**Task brief:** In the material below, find the line with "ATOM 31 C CA" and the line with "ATOM 57 C C", then output those two lines and every line between them, exactly.
= Beginning of Section =
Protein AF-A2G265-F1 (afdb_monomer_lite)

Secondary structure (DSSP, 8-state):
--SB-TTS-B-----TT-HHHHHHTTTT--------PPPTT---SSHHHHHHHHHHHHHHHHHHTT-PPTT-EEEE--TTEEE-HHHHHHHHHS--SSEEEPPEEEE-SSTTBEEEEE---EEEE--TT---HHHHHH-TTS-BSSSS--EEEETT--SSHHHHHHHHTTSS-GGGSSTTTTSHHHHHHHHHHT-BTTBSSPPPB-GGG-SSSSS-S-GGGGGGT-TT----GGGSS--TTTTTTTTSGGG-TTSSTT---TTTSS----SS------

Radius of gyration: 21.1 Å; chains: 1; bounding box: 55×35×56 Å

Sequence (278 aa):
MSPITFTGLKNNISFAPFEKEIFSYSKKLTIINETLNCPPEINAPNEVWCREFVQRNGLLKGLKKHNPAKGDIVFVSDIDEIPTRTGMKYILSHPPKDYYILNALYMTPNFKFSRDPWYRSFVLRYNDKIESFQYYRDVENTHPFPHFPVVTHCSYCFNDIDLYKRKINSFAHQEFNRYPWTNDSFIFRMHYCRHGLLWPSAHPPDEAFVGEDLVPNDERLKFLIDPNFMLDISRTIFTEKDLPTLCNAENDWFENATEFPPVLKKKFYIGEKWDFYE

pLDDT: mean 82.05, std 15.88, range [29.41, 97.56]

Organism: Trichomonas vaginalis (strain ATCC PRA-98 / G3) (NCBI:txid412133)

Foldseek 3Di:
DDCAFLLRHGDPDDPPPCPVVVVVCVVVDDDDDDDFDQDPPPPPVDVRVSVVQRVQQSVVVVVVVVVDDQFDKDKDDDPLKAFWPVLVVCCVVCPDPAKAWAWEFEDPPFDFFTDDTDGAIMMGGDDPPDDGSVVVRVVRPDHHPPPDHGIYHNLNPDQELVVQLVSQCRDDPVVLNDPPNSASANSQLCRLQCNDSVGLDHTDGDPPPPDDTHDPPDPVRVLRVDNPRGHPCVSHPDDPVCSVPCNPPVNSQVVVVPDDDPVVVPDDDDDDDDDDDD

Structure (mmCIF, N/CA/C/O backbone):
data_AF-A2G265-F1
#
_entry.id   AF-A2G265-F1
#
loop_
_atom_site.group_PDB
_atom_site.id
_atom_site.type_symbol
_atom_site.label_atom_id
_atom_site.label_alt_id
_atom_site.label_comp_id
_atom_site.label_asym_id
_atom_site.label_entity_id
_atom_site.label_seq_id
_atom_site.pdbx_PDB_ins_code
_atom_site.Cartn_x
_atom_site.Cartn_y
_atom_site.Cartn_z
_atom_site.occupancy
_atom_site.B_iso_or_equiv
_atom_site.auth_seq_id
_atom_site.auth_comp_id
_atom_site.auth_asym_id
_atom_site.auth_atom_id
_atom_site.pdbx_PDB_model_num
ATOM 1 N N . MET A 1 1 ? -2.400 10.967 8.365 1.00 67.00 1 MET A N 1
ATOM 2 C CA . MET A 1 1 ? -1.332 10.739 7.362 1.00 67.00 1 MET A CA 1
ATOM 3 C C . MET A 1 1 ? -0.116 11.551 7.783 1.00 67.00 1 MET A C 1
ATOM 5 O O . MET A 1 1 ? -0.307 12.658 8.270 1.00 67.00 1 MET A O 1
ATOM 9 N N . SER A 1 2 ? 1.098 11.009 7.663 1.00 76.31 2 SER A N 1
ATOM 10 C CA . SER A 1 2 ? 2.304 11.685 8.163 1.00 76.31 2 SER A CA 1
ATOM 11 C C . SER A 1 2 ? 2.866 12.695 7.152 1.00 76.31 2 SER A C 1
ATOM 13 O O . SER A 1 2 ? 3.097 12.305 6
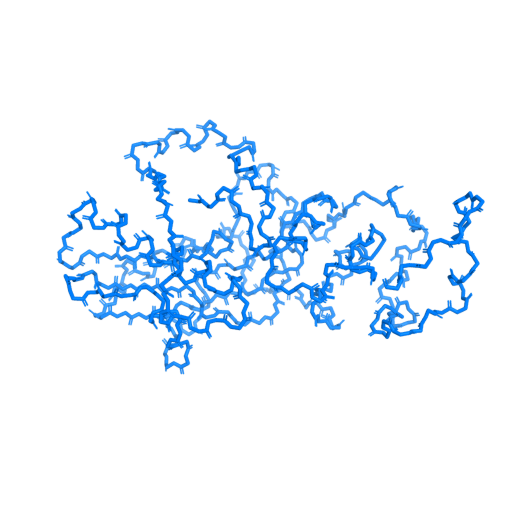.005 1.00 76.31 2 SER A O 1
ATOM 15 N N . PRO A 1 3 ? 3.142 13.956 7.553 1.00 80.19 3 PRO A N 1
ATOM 16 C CA . PRO A 1 3 ? 3.757 14.966 6.683 1.00 80.19 3 PRO A CA 1
ATOM 17 C C . PRO A 1 3 ? 5.241 14.693 6.406 1.00 80.19 3 PRO A C 1
ATOM 19 O O . PRO A 1 3 ? 5.856 15.388 5.599 1.00 80.19 3 PRO A O 1
ATOM 22 N N . ILE A 1 4 ? 5.815 13.689 7.069 1.00 84.19 4 ILE A N 1
ATOM 23 C CA . ILE A 1 4 ? 7.159 13.179 6.822 1.00 84.19 4 ILE A CA 1
ATOM 24 C C . ILE A 1 4 ? 7.099 11.687 6.504 1.00 84.19 4 ILE A C 1
ATOM 26 O O . ILE A 1 4 ? 6.256 10.951 7.021 1.00 84.19 4 ILE A O 1
ATOM 30 N N . THR A 1 5 ? 7.991 11.246 5.635 1.00 85.06 5 THR A N 1
ATOM 31 C CA . THR A 1 5 ? 8.204 9.838 5.309 1.00 85.06 5 THR A CA 1
ATOM 32 C C . THR A 1 5 ? 8.935 9.119 6.439 1.00 85.06 5 THR A C 1
ATOM 34 O O . THR A 1 5 ? 9.385 9.729 7.415 1.00 85.06 5 THR A O 1
ATOM 37 N N . PHE A 1 6 ? 9.098 7.809 6.285 1.00 79.88 6 PHE A N 1
ATOM 38 C CA . PHE A 1 6 ? 9.834 6.978 7.226 1.00 79.88 6 PHE A CA 1
ATOM 39 C C . PHE A 1 6 ? 11.297 7.416 7.382 1.00 79.88 6 PHE A C 1
ATOM 41 O O . PHE A 1 6 ? 11.868 7.259 8.457 1.00 79.88 6 PHE A O 1
ATOM 48 N N . THR A 1 7 ? 11.868 8.043 6.352 1.00 83.00 7 THR A N 1
ATOM 49 C CA . THR A 1 7 ? 13.237 8.581 6.302 1.00 83.00 7 THR A CA 1
ATOM 50 C C . THR A 1 7 ? 13.338 10.052 6.703 1.00 83.00 7 THR A C 1
ATOM 52 O O . THR A 1 7 ? 14.411 10.640 6.631 1.00 83.00 7 THR A O 1
ATOM 55 N N . GLY A 1 8 ? 12.232 10.674 7.123 1.00 81.50 8 GLY A N 1
ATOM 56 C CA . GLY A 1 8 ? 12.197 12.087 7.510 1.00 81.50 8 GLY A CA 1
ATOM 57 C C . GLY A 1 8 ? 12.053 13.065 6.339 1.00 81.50 8 GLY A C 1
ATOM 58 O O . GLY A 1 8 ? 11.904 14.264 6.567 1.00 81.50 8 GLY A O 1
ATOM 59 N N . LEU A 1 9 ? 12.019 12.590 5.087 1.00 84.94 9 LEU A N 1
ATOM 60 C CA . LEU A 1 9 ? 11.732 13.448 3.932 1.00 84.94 9 LEU A CA 1
ATOM 61 C C . LEU A 1 9 ? 10.309 14.001 4.007 1.00 84.94 9 LEU A C 1
ATOM 63 O O . LEU A 1 9 ? 9.396 13.296 4.437 1.00 84.94 9 LEU A O 1
ATOM 67 N N . LYS A 1 10 ? 10.093 15.226 3.520 1.00 87.44 10 LYS A N 1
ATOM 68 C CA . LYS A 1 10 ? 8.751 15.811 3.411 1.00 87.44 10 LYS A CA 1
ATOM 69 C C . LYS A 1 10 ? 7.857 14.923 2.540 1.00 87.44 10 LYS A C 1
ATOM 71 O O . LYS A 1 10 ? 8.191 14.621 1.397 1.00 87.44 10 LYS A O 1
ATOM 76 N N . ASN A 1 11 ? 6.700 14.550 3.071 1.00 85.12 11 ASN A N 1
ATOM 77 C CA . ASN A 1 11 ? 5.693 13.772 2.372 1.00 85.12 11 ASN A CA 1
ATOM 78 C C . ASN A 1 11 ? 4.594 14.703 1.847 1.00 85.12 11 ASN A C 1
ATOM 80 O O . ASN A 1 11 ? 3.846 15.300 2.624 1.00 85.12 11 ASN A O 1
ATOM 84 N N . ASN A 1 12 ? 4.504 14.843 0.524 1.00 86.06 12 ASN A N 1
ATOM 85 C CA . ASN A 1 12 ? 3.433 15.607 -0.107 1.00 86.06 12 ASN A CA 1
ATOM 86 C C . ASN A 1 12 ? 2.208 14.710 -0.298 1.00 86.06 12 ASN A C 1
ATOM 88 O O . ASN A 1 12 ? 2.024 14.099 -1.351 1.00 86.06 12 ASN A O 1
ATOM 92 N N . ILE A 1 13 ? 1.408 14.596 0.757 1.00 83.19 13 ILE A N 1
ATOM 93 C CA . ILE A 1 13 ? 0.172 13.821 0.740 1.00 83.19 13 ILE A CA 1
ATOM 94 C C . ILE A 1 13 ? -0.820 14.497 -0.203 1.00 83.19 13 ILE A C 1
ATOM 96 O O . ILE A 1 13 ? -1.175 15.659 -0.013 1.00 83.19 13 ILE A O 1
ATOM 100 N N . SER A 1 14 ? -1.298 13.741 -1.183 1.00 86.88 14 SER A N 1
= End of Section =
**Output:**
ATOM 31 C CA . THR A 1 5 ? 8.204 9.838 5.309 1.00 85.06 5 THR A CA 1
ATOM 32 C C . THR A 1 5 ? 8.935 9.119 6.439 1.00 85.06 5 THR A C 1
ATOM 34 O O . THR A 1 5 ? 9.385 9.729 7.415 1.00 85.06 5 THR A O 1
ATOM 37 N N . PHE A 1 6 ? 9.098 7.809 6.285 1.00 79.88 6 PHE A N 1
ATOM 38 C CA . PHE A 1 6 ? 9.834 6.978 7.226 1.00 79.88 6 PHE A CA 1
ATOM 39 C C . PHE A 1 6 ? 11.297 7.416 7.382 1.00 79.88 6 PHE A C 1
ATOM 41 O O . PHE A 1 6 ? 11.868 7.259 8.457 1.00 79.88 6 PHE A O 1
ATOM 48 N N . THR A 1 7 ? 11.868 8.043 6.352 1.00 83.00 7 THR A N 1
ATOM 49 C CA . THR A 1 7 ? 13.237 8.581 6.302 1.00 83.00 7 THR A CA 1
ATOM 50 C C . THR A 1 7 ? 13.338 10.052 6.703 1.00 83.00 7 THR A C 1
ATOM 52 O O . THR A 1 7 ? 14.411 10.640 6.631 1.00 83.00 7 THR A O 1
ATOM 55 N N . GLY A 1 8 ? 12.232 10.674 7.123 1.00 81.50 8 GLY A N 1
ATOM 56 C CA . GLY A 1 8 ? 12.197 12.087 7.510 1.00 81.50 8 GLY A CA 1
ATOM 57 C C . GLY A 1 8 ? 12.053 13.065 6.339 1.00 81.50 8 GLY A C 1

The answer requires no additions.